City on Fire

Driving home after work during the second week of March, the setting sun was spectacular: a molten, pink-red globe, its colours intensified by a thick shroud of smog. ‘There is a price to pay for skies that look like this,’ I couldn’t help but think. I had seen a similar sunset over 10 years before, in South Africa, when a spate of brutal forest fires had ravaged the mountains encircling Cape Town. In that instance, payment was made in the form of a massive loss of plant and animal life, as well as a number of houses that met a fiery demise at the tongues of the inferno. This time, public health paid the price.
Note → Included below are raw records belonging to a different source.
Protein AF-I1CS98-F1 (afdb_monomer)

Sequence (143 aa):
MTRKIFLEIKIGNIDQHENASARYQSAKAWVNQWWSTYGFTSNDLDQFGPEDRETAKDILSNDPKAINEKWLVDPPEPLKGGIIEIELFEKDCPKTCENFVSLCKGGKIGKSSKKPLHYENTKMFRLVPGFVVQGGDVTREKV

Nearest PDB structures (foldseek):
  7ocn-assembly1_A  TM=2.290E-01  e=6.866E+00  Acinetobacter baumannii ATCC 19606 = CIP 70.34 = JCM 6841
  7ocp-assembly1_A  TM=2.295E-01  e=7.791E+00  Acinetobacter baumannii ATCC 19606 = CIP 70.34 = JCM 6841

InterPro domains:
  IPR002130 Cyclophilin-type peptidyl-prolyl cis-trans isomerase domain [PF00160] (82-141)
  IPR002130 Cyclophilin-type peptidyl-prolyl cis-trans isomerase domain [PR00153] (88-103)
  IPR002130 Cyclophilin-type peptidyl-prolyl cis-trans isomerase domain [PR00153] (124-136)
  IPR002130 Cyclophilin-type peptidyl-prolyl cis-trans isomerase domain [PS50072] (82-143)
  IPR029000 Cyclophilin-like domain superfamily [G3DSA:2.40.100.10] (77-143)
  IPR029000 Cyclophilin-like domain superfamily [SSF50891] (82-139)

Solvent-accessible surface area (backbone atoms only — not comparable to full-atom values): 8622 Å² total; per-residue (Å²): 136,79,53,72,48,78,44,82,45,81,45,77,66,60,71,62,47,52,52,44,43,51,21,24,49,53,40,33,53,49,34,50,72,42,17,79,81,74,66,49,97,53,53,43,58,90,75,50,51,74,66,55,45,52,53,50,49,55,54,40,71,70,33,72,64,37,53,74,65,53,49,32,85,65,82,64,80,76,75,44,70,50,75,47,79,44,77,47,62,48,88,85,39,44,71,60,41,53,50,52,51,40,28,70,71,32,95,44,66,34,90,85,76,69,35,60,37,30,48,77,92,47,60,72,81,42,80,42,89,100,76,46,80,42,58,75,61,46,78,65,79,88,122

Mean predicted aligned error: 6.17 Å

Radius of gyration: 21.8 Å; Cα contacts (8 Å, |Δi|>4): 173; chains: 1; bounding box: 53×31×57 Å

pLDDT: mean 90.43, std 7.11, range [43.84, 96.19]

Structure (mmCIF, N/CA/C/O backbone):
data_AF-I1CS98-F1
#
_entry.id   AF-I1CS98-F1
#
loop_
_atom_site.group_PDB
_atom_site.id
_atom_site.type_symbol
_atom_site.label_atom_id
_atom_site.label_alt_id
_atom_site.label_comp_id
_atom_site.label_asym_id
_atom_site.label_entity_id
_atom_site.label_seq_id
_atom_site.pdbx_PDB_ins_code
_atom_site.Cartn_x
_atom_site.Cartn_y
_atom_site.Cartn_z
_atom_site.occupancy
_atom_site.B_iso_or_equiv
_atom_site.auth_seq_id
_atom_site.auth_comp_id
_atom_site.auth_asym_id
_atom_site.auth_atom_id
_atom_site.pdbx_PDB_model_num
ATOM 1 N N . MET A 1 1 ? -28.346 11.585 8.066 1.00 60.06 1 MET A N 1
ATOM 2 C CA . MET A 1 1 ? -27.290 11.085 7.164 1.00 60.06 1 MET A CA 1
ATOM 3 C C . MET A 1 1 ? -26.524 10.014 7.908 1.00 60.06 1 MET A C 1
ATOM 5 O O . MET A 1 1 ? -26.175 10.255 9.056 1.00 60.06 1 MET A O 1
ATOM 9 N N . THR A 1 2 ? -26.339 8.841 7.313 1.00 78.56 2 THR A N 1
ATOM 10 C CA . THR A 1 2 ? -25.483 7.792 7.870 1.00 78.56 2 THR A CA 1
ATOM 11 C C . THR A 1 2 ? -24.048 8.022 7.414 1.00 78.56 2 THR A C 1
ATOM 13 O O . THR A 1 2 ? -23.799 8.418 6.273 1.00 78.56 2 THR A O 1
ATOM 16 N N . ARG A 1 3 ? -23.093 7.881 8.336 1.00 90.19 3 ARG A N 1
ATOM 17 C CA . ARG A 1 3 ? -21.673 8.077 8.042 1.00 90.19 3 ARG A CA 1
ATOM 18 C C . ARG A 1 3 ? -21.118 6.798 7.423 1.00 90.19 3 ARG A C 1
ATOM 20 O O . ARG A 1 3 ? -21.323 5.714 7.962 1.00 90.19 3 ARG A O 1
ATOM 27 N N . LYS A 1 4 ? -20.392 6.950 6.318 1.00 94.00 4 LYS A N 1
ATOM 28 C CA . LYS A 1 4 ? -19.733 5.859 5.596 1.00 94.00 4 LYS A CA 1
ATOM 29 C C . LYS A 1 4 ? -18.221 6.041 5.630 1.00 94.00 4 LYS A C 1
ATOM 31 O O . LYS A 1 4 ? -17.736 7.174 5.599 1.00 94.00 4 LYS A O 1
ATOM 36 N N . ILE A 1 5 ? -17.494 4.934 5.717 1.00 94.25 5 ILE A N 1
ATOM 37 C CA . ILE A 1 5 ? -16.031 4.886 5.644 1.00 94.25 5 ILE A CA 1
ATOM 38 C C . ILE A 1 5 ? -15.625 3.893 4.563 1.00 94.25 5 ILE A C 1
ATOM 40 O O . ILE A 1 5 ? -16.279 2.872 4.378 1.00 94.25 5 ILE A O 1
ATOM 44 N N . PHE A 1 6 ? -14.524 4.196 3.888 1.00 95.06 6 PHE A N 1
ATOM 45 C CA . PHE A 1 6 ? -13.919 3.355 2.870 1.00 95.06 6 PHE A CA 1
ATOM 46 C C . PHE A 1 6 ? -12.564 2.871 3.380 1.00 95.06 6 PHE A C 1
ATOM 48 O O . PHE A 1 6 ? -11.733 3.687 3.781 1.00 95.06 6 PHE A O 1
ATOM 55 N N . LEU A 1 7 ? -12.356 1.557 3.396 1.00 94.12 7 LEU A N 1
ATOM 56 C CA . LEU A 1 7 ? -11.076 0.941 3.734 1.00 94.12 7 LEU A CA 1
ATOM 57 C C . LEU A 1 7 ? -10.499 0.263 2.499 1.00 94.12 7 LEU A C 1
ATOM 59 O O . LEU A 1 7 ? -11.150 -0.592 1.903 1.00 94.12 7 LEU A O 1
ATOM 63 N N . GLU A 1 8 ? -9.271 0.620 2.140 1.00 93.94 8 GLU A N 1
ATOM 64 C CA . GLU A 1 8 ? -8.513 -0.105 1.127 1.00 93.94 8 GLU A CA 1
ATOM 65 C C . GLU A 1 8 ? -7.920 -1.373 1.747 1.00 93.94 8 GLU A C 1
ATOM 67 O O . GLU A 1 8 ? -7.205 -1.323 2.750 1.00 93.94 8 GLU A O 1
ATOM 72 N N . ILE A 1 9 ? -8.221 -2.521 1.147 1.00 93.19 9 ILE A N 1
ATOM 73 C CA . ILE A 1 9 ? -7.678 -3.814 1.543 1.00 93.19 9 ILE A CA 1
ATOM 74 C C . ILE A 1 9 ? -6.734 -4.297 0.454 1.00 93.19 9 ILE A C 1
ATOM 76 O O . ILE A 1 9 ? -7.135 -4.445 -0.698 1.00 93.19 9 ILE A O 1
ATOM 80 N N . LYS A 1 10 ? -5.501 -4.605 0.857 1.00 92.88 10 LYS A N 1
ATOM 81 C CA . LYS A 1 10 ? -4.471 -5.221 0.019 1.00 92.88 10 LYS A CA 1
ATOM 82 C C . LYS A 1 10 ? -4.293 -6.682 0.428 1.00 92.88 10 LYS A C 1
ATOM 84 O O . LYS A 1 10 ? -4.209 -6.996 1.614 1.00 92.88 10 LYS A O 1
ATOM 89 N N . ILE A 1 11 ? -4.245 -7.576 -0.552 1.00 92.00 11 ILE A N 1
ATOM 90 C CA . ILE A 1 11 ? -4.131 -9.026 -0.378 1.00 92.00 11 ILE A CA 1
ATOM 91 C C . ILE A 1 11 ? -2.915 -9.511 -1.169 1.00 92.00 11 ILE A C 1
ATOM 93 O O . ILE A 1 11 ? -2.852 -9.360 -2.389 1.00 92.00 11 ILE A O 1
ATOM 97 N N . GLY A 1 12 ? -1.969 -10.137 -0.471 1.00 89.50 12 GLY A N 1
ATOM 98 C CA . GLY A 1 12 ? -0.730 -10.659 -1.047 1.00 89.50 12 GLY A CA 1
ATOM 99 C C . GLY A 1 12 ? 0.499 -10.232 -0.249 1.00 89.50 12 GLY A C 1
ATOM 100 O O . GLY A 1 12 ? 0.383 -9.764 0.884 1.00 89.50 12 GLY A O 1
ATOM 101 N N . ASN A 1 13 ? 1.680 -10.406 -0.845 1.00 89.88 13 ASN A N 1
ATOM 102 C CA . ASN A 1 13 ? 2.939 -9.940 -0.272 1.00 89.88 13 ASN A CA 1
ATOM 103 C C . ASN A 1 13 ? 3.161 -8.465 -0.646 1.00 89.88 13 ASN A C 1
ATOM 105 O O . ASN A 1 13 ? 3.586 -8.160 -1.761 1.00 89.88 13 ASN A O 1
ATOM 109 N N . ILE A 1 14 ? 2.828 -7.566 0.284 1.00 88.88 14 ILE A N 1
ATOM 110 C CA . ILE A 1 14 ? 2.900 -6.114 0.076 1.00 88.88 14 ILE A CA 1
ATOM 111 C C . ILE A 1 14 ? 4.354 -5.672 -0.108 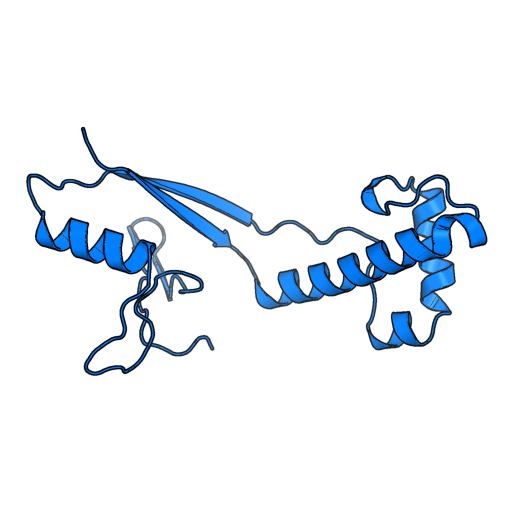1.00 88.88 14 ILE A C 1
ATOM 113 O O . ILE A 1 14 ? 4.642 -4.983 -1.080 1.00 88.88 14 ILE A O 1
ATOM 117 N N . ASP A 1 15 ? 5.274 -6.135 0.742 1.00 89.38 15 ASP A N 1
ATOM 118 C CA . ASP A 1 15 ? 6.685 -5.728 0.697 1.00 89.38 15 ASP A CA 1
ATOM 119 C C . ASP A 1 15 ? 7.349 -6.122 -0.630 1.00 89.38 15 ASP A C 1
ATOM 121 O O . ASP A 1 15 ? 8.076 -5.343 -1.248 1.00 89.38 15 ASP A O 1
ATOM 125 N N . GLN A 1 16 ? 7.056 -7.332 -1.116 1.00 90.31 16 GLN A N 1
ATOM 126 C CA . GLN A 1 16 ? 7.543 -7.794 -2.413 1.00 90.31 16 GLN A CA 1
ATOM 127 C C . GLN A 1 16 ? 6.964 -6.963 -3.564 1.00 90.31 16 GLN A C 1
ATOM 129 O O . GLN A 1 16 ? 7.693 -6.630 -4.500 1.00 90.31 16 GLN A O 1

In a blissfully air-conditioned office at the Unit for Social and Environmental Research in Chiang Mai, researcher Po Garden pulls up the official NASA Earth Observatory site (http://earthobservatory.nasa.gov/), clicking on a aerial photograph of South East Asia taken by the Moderate Resolution Imaging Spectroradiometer (MODIS) on Nasa’s Aqua satellite. With the image blown up to full size, I can see a myriad of tiny red dots marking the locations of agricultural and forest fires. Burma is ablaze: like flesh bleeding from a multiplicity of pin pricks, flames rage across the country, so concentrated in some areas that the crimson dots blur into violent smudges. The burn sites, known as ‘hot spots’, become less savagely dense outside the borders of the military-controlled state, though Laos and Northern Thailand are also generously smattered with red. While annual burning practices and forest fires have caused hot season smog in Northern Thailand for centuries, the situation has worsened significantly in recent years, compounded by toxic vehicle emissions and dust from industry and construction. Further exacerbated by unusual conditions, including the lack of rain and a cold air mass that prevented dust particles from dissipating into the atmsophere, this year’s burning resulted in Thailand’s worst airborne crisis to date.

During the first two weeks of March, air pollution levels in Chiang Mai and the surrounding regions rose steadily above the safety limit; produced an eye-stinging, throat-burning, yellow-tinged haze that cut visibility down to less than 1000 metres. A profusion of minute dust particles, measuring less than 10 microns in diameter and known as PM10, pervaded the atmosphere, reaching a peak on March 14th at 383 µg/m3 (microgrammes per cubic metre) – over three times the acceptable safety ceiling of 120 µg/m3 – eventually prompting authorities to issue warnings against outdoor exercise and to declare the worst affected Chiang Mai districts, Chai Prakan and Phrao, haze disaster areas.